Doubt

April 1, 2014

“…In that dreamy, almost-endless passage between where we began and where we find ourselves in this lifetime, there have been almost immeasurable opportunities for self-doubt, almost immeasurable circumstances in which our lacks and our failures succeeded in undermining whatever confidence, whatever belief we may have had in ourselves.  We may have believed at some point that anything was possible, but then a hundred and then a thousand circumstances and events collided with that notion and brought us into doubt.  Doubt is the common and almost inevitable lens through which we see ourselves and our potential—so common, in fact, as to go almost completely unrecognized in its day-to-day guises, in its insistence, in its pervasiveness.  Because who could imagine that all those lessons and all those circumstances—that, indeed, all those failures—are nothing more than misperceptions, mistakes made innocently but conclusively, a wrong view reasserted so often as to seem to be the only view at all?  It is only in acknowledging the possibility of this vast and far-reaching mistake that we begin to see our doubt as something not founded in reality but leaping out of illusion.  This confounding way that we were wrong every single time is the fact of things—almost impossibly improbable, but true nonetheless.  When seen as they truly were, all those circumstances and all of those failures appear not as ways we have been diminished, ways we have not reached our potential, but rather as the very unfolding of that potential, a way that we have been and continue to be all things manifest in form, the great, holy mystery of variety itself made alive and concrete….”

3 Responses to “Doubt”

  1. You do not think people have real limitations?
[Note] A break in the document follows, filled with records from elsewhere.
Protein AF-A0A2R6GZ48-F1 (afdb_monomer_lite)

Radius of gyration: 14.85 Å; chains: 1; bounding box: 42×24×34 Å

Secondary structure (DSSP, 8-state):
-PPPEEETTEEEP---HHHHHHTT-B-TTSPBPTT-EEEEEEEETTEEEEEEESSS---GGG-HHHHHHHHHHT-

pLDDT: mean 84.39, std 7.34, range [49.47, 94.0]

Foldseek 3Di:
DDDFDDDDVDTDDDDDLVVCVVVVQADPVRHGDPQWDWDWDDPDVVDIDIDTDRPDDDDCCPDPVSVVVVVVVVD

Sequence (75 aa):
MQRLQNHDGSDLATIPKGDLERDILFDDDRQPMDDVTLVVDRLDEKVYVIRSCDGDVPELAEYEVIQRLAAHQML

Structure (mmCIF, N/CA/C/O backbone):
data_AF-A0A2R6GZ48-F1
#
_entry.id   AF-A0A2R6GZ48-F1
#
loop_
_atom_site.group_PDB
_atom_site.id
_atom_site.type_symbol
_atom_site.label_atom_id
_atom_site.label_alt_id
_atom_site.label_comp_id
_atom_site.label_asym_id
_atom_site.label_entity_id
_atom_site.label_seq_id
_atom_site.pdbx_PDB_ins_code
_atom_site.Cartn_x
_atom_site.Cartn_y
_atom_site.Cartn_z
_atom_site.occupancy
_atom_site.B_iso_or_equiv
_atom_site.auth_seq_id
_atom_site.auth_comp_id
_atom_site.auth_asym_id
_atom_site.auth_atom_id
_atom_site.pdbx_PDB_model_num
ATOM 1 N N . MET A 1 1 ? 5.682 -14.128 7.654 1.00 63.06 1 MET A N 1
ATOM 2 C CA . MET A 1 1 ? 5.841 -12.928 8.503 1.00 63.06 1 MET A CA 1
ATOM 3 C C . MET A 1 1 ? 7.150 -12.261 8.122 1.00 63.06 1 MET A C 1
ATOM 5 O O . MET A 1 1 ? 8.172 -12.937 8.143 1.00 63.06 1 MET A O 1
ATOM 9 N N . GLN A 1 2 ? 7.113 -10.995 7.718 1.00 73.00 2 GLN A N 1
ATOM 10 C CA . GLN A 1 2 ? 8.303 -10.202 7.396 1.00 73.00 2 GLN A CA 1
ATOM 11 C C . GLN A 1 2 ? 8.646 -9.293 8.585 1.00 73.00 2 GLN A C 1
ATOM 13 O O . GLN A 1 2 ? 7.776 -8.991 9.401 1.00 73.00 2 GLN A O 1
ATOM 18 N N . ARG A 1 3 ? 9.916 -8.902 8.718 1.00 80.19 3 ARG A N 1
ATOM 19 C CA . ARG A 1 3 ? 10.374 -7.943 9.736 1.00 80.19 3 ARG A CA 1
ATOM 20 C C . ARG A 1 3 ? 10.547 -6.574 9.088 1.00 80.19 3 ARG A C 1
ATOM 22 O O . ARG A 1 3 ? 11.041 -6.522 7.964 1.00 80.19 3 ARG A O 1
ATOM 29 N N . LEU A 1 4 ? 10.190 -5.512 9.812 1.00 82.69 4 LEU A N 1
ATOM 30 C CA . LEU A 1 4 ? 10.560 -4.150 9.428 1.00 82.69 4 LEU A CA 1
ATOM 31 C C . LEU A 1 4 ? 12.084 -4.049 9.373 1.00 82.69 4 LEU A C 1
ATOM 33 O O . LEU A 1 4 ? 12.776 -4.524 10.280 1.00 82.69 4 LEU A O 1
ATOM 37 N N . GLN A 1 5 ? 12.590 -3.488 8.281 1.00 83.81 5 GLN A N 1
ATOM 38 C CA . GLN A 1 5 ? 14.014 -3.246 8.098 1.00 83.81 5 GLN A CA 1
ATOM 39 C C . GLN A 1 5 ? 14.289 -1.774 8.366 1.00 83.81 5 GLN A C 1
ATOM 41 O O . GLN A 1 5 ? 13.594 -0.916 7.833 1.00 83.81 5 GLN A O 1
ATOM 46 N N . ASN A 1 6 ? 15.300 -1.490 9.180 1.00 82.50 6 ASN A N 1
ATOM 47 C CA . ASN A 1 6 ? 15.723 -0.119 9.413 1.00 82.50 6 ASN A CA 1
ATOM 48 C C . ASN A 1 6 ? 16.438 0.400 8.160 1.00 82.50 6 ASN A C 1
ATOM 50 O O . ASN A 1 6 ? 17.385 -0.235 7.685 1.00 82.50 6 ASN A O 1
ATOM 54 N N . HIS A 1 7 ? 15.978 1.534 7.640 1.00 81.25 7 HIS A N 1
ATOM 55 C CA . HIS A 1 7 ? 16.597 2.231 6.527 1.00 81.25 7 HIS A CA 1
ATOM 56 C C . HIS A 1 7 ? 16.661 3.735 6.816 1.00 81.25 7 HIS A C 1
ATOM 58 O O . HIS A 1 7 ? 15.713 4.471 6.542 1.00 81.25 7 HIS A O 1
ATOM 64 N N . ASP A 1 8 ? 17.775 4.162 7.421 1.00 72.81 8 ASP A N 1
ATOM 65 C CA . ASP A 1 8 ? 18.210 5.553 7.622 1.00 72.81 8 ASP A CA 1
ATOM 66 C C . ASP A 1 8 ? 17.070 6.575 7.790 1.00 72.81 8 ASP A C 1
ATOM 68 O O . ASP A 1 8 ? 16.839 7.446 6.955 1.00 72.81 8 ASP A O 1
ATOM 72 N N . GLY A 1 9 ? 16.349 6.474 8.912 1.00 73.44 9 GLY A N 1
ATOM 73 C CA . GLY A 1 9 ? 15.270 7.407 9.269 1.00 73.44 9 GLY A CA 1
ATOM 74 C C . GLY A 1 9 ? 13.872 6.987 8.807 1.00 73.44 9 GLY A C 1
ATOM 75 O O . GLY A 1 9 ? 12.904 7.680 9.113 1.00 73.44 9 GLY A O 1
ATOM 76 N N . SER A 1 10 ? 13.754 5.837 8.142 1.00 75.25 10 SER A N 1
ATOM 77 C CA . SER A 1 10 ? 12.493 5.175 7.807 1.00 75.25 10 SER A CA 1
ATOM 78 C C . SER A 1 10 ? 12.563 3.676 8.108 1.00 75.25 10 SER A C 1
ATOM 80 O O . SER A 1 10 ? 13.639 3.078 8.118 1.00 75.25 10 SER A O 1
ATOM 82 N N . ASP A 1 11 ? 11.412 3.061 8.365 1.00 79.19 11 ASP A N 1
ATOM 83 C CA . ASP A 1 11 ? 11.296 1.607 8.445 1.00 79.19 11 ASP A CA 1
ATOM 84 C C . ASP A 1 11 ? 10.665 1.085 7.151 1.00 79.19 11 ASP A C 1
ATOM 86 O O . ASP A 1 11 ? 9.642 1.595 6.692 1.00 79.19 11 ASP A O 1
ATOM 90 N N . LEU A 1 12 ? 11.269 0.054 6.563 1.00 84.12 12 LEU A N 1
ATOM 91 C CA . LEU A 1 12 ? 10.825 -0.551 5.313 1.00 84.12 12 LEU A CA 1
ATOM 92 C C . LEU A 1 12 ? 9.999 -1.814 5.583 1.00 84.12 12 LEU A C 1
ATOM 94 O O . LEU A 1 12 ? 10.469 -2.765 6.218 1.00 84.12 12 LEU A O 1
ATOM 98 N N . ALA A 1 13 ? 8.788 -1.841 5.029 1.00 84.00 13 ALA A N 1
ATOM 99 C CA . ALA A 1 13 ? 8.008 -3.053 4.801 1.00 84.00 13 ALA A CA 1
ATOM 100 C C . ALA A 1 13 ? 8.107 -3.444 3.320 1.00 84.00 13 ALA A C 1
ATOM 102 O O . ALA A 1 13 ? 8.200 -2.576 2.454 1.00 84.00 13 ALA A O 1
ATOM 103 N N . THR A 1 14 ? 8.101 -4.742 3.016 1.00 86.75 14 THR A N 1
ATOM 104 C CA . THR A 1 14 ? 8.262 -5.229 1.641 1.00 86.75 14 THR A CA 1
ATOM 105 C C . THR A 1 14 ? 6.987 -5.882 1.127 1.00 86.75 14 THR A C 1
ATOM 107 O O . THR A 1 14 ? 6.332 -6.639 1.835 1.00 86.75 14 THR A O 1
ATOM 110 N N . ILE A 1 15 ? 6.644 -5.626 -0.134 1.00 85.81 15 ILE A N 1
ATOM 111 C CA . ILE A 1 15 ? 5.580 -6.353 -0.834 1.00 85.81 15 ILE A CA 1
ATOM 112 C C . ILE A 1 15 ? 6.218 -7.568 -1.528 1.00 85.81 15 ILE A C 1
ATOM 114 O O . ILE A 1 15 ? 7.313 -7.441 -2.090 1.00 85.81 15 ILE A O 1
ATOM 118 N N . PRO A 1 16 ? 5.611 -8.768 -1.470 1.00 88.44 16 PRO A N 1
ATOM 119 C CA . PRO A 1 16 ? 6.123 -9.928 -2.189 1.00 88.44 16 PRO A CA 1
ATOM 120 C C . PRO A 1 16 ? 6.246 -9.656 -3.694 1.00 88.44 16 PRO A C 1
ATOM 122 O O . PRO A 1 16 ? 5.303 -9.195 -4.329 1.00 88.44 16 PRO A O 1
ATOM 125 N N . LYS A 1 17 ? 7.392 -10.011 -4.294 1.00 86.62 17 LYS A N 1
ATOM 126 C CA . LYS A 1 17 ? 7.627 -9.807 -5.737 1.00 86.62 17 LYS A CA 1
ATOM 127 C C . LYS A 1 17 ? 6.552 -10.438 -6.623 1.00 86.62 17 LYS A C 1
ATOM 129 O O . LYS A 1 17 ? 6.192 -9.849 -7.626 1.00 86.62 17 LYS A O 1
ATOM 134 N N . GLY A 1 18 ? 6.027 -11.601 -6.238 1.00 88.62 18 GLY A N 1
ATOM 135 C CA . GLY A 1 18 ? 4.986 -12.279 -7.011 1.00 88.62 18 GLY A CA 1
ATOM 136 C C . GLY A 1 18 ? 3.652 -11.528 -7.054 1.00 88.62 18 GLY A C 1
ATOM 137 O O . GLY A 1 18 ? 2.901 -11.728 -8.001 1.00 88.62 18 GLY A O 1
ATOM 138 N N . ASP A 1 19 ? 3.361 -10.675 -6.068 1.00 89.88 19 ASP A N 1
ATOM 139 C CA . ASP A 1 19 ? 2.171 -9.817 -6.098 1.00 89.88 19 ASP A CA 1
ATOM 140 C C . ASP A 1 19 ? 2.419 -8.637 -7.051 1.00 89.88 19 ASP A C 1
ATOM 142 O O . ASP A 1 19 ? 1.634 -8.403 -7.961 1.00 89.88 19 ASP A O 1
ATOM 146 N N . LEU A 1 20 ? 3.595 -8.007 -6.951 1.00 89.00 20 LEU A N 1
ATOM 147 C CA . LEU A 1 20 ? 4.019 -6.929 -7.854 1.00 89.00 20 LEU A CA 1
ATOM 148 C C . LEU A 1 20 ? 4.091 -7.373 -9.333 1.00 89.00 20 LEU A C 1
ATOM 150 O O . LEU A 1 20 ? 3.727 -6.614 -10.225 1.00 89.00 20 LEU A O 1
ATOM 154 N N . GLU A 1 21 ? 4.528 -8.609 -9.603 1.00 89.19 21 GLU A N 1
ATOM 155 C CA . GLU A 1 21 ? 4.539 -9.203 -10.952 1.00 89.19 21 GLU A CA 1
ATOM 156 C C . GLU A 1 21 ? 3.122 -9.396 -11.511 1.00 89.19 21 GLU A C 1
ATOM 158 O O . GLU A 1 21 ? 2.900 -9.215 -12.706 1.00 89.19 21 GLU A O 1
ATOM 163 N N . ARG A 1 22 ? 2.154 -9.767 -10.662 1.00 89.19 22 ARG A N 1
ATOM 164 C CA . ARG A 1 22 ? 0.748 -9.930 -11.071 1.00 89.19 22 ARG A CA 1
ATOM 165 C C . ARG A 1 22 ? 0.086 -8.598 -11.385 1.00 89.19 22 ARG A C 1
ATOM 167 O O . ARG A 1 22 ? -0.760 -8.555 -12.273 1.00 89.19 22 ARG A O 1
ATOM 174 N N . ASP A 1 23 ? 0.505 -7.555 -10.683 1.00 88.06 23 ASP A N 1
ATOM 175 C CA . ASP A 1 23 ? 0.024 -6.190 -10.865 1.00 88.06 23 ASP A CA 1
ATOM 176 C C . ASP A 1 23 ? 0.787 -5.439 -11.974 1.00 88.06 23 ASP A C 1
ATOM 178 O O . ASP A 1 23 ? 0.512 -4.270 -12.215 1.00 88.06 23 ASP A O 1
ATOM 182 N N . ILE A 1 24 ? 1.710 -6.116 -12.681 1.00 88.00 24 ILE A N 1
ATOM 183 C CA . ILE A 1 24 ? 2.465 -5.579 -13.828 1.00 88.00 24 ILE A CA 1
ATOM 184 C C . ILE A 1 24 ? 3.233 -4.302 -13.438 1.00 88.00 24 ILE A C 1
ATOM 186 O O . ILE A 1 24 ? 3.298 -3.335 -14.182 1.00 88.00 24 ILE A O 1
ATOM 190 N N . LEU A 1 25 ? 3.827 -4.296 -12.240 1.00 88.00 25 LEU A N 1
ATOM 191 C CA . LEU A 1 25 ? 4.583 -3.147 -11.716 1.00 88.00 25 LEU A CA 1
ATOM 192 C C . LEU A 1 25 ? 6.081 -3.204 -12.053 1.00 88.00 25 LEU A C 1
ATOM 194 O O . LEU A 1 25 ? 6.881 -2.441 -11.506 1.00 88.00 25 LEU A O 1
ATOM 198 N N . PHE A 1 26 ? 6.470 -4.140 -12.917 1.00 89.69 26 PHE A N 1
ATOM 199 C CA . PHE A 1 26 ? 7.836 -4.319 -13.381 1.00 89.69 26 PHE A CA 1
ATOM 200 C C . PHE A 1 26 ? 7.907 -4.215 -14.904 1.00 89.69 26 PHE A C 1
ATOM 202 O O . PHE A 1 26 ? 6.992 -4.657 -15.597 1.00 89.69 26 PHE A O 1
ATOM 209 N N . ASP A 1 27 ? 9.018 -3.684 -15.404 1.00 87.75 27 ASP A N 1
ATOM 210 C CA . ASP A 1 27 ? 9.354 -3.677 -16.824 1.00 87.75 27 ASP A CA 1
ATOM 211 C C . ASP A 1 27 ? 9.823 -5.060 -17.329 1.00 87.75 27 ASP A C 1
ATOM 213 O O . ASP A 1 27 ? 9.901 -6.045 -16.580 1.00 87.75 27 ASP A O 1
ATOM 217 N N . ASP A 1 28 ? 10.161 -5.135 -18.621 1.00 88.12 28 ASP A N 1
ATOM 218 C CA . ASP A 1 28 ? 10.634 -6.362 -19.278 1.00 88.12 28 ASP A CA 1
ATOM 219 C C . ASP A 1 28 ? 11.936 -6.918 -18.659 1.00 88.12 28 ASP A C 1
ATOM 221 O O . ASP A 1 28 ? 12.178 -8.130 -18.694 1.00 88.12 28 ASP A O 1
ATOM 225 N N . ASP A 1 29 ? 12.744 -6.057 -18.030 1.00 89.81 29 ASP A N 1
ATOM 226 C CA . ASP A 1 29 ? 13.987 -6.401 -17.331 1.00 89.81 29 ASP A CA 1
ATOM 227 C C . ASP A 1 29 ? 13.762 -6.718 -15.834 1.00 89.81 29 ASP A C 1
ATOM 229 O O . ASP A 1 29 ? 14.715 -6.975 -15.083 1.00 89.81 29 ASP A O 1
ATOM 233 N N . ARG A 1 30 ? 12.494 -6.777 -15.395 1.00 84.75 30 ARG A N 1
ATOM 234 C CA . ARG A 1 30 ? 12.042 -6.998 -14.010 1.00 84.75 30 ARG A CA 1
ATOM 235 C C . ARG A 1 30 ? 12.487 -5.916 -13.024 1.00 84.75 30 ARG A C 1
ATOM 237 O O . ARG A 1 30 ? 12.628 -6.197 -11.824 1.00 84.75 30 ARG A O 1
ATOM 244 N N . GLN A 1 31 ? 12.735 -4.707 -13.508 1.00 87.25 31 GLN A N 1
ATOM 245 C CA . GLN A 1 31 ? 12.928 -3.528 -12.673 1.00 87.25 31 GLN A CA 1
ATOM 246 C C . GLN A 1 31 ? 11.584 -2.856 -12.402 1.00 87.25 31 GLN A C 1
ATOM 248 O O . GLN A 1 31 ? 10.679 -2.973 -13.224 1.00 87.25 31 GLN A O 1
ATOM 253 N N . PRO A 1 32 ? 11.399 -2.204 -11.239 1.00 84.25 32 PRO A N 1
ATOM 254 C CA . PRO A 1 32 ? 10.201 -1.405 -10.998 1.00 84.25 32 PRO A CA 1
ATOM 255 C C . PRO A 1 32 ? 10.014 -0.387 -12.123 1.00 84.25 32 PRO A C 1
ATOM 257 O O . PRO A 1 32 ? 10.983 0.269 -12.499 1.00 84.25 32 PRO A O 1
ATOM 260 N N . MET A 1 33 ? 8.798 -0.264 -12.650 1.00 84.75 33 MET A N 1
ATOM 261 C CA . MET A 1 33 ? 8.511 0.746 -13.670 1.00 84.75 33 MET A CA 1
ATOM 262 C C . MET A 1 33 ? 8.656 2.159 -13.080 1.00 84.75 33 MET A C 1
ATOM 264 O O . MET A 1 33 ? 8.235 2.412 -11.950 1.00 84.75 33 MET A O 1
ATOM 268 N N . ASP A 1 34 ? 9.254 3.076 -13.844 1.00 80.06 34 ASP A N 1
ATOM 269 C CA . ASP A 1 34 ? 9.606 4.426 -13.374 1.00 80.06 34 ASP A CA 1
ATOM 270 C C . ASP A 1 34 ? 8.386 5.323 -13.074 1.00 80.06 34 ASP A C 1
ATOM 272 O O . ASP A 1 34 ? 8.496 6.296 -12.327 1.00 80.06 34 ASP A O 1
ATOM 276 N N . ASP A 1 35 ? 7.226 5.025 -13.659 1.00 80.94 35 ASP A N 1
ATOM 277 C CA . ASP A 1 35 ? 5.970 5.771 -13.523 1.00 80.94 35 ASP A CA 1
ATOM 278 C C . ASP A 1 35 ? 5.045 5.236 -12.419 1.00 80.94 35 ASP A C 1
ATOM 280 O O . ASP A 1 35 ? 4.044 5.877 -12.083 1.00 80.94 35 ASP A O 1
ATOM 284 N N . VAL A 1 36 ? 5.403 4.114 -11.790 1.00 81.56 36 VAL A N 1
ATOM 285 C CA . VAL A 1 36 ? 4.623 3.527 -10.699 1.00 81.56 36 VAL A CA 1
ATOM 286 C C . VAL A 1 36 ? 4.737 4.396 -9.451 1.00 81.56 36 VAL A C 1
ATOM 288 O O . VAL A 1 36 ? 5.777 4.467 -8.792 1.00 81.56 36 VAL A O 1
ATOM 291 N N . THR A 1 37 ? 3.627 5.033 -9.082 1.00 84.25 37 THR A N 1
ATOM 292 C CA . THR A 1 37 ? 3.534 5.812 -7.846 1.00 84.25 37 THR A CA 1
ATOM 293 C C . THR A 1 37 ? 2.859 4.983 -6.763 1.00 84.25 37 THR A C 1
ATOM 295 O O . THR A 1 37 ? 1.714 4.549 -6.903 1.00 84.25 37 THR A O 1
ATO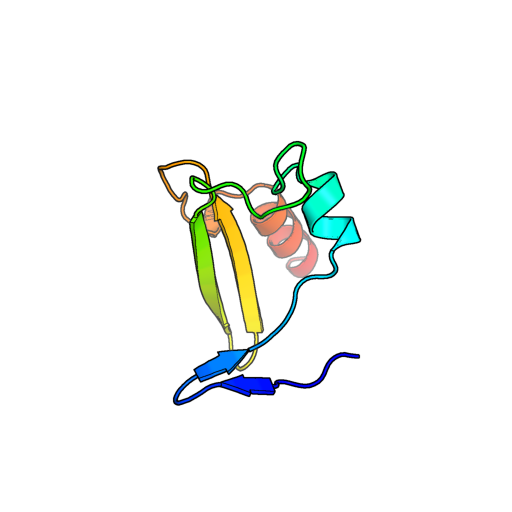M 298 N N . LEU A 1 38 ? 3.564 4.784 -5.647 1.00 86.81 38 LEU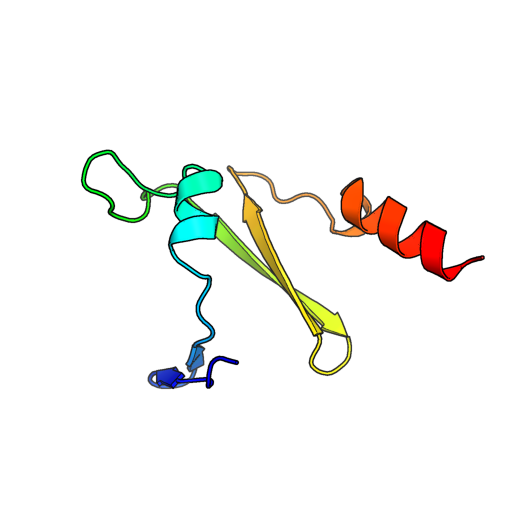 A N 1
ATOM 299 C CA . LEU A 1 38 ? 3.012 4.131 -4.465 1.00 86.81 38 LEU A CA 1
ATOM 300 C C . LEU A 1 38 ? 2.509 5.167 -3.462 1.00 86.81 38 LEU A C 1
ATOM 302 O O . LEU A 1 38 ? 3.234 6.078 -3.065 1.00 86.81 38 LEU A O 1
ATOM 306 N N . VAL A 1 39 ? 1.280 4.972 -3.000 1.00 89.88 39 VAL A N 1
ATOM 307 C CA . VAL A 1 39 ? 0.652 5.782 -1.958 1.00 89.88 39 VAL A CA 1
ATOM 308 C C . VAL A 1 39 ? 0.484 4.932 -0.712 1.00 89.88 39 VAL A C 1
ATOM 310 O O . VAL A 1 39 ? 0.025 3.791 -0.787 1.00 89.88 39 VAL A O 1
ATOM 313 N N . VAL A 1 40 ? 0.865 5.493 0.434 1.00 90.00 40 VAL A N 1
ATOM 314 C CA . VAL A 1 40 ? 0.721 4.853 1.742 1.00 90.00 40 VAL A CA 1
ATOM 315 C C . VAL A 1 40 ? -0.187 5.707 2.610 1.00 90.00 40 VAL A C 1
ATOM 317 O O . VAL A 1 40 ? 0.175 6.820 2.984 1.00 90.00 40 VAL A O 1
ATOM 320 N N . ASP A 1 41 ? -1.330 5.148 2.988 1.00 90.12 41 ASP A N 1
ATOM 321 C CA . ASP A 1 41 ? -2.291 5.795 3.874 1.00 90.12 41 ASP A CA 1
ATOM 322 C C . ASP A 1 41 ? -2.406 5.037 5.185 1.00 90.12 41 ASP A C 1
ATOM 324 O O . ASP A 1 41 ? -2.452 3.804 5.228 1.00 90.12 41 ASP A O 1
ATOM 328 N N . ARG A 1 42 ? -2.497 5.785 6.283 1.00 90.19 42 ARG A N 1
ATOM 329 C CA . ARG A 1 42 ? -2.817 5.211 7.585 1.00 90.19 42 ARG A CA 1
ATOM 330 C C . ARG A 1 42 ? -4.332 5.094 7.721 1.00 90.19 42 ARG A C 1
ATOM 332 O O . ARG A 1 42 ? -5.027 6.104 7.677 1.00 90.19 42 ARG A O 1
ATOM 339 N N . LEU A 1 43 ? -4.811 3.876 7.957 1.00 88.44 43 LEU A N 1
ATOM 340 C CA . LEU A 1 43 ? -6.231 3.597 8.170 1.00 88.44 43 LEU A CA 1
ATOM 341 C C . LEU A 1 43 ? -6.606 3.623 9.659 1.00 88.44 43 LEU A C 1
ATOM 343 O O . LEU A 1 43 ? -7.643 4.170 10.012 1.00 88.44 43 LEU A O 1
ATOM 347 N N . ASP A 1 44 ? -5.758 3.066 10.532 1.00 89.12 44 ASP A N 1
ATOM 348 C CA . ASP A 1 44 ? -5.982 3.035 11.987 1.00 89.12 44 ASP A CA 1
ATOM 349 C C . ASP A 1 44 ? -4.651 2.880 12.764 1.00 89.12 44 ASP A C 1
ATOM 351 O O . ASP A 1 44 ? -3.553 3.026 12.212 1.00 89.12 44 ASP A O 1
ATOM 355 N N . GLU A 1 45 ? -4.689 2.636 14.076 1.00 94.00 45 GLU A N 1
ATOM 356 C CA . GLU A 1 45 ? -3.530 2.222 14.865 1.00 94.00 45 GLU A CA 1
ATOM 357 C C . GLU A 1 45 ? -2.865 0.979 14.256 1.00 94.00 45 GLU A C 1
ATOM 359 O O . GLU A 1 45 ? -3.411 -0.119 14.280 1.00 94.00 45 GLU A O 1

    • I certainly do, but it is not those real limitations that tend to haunt and cripple people. I will never jump 10 feet or sing an aria, but I never think about that. I obsess on the job I didn’t get or my mother’s abusiveness; these are the things that generate and reinforce my self-doubt. And the only difference between the two, really, is that I believe I should have gotten that job or prevented my mother’s meanness—to me, these things seem to be failures. And this is my fundamental mistake, a kind of perpetual wrong view. In truth, my potential is made manifest through reaching for the job and opening to the abuse; this is perfect human unfolding. And it is the same when we ourselves are the transgressors, when we are cruel or hateful; this too is the great variety of manifestation unfolding, because these, too, are a perfect part of all things as they are. What we call “failure” is only a failure to see things as they are, and the great majority of our self-doubt is founded in this very illusion.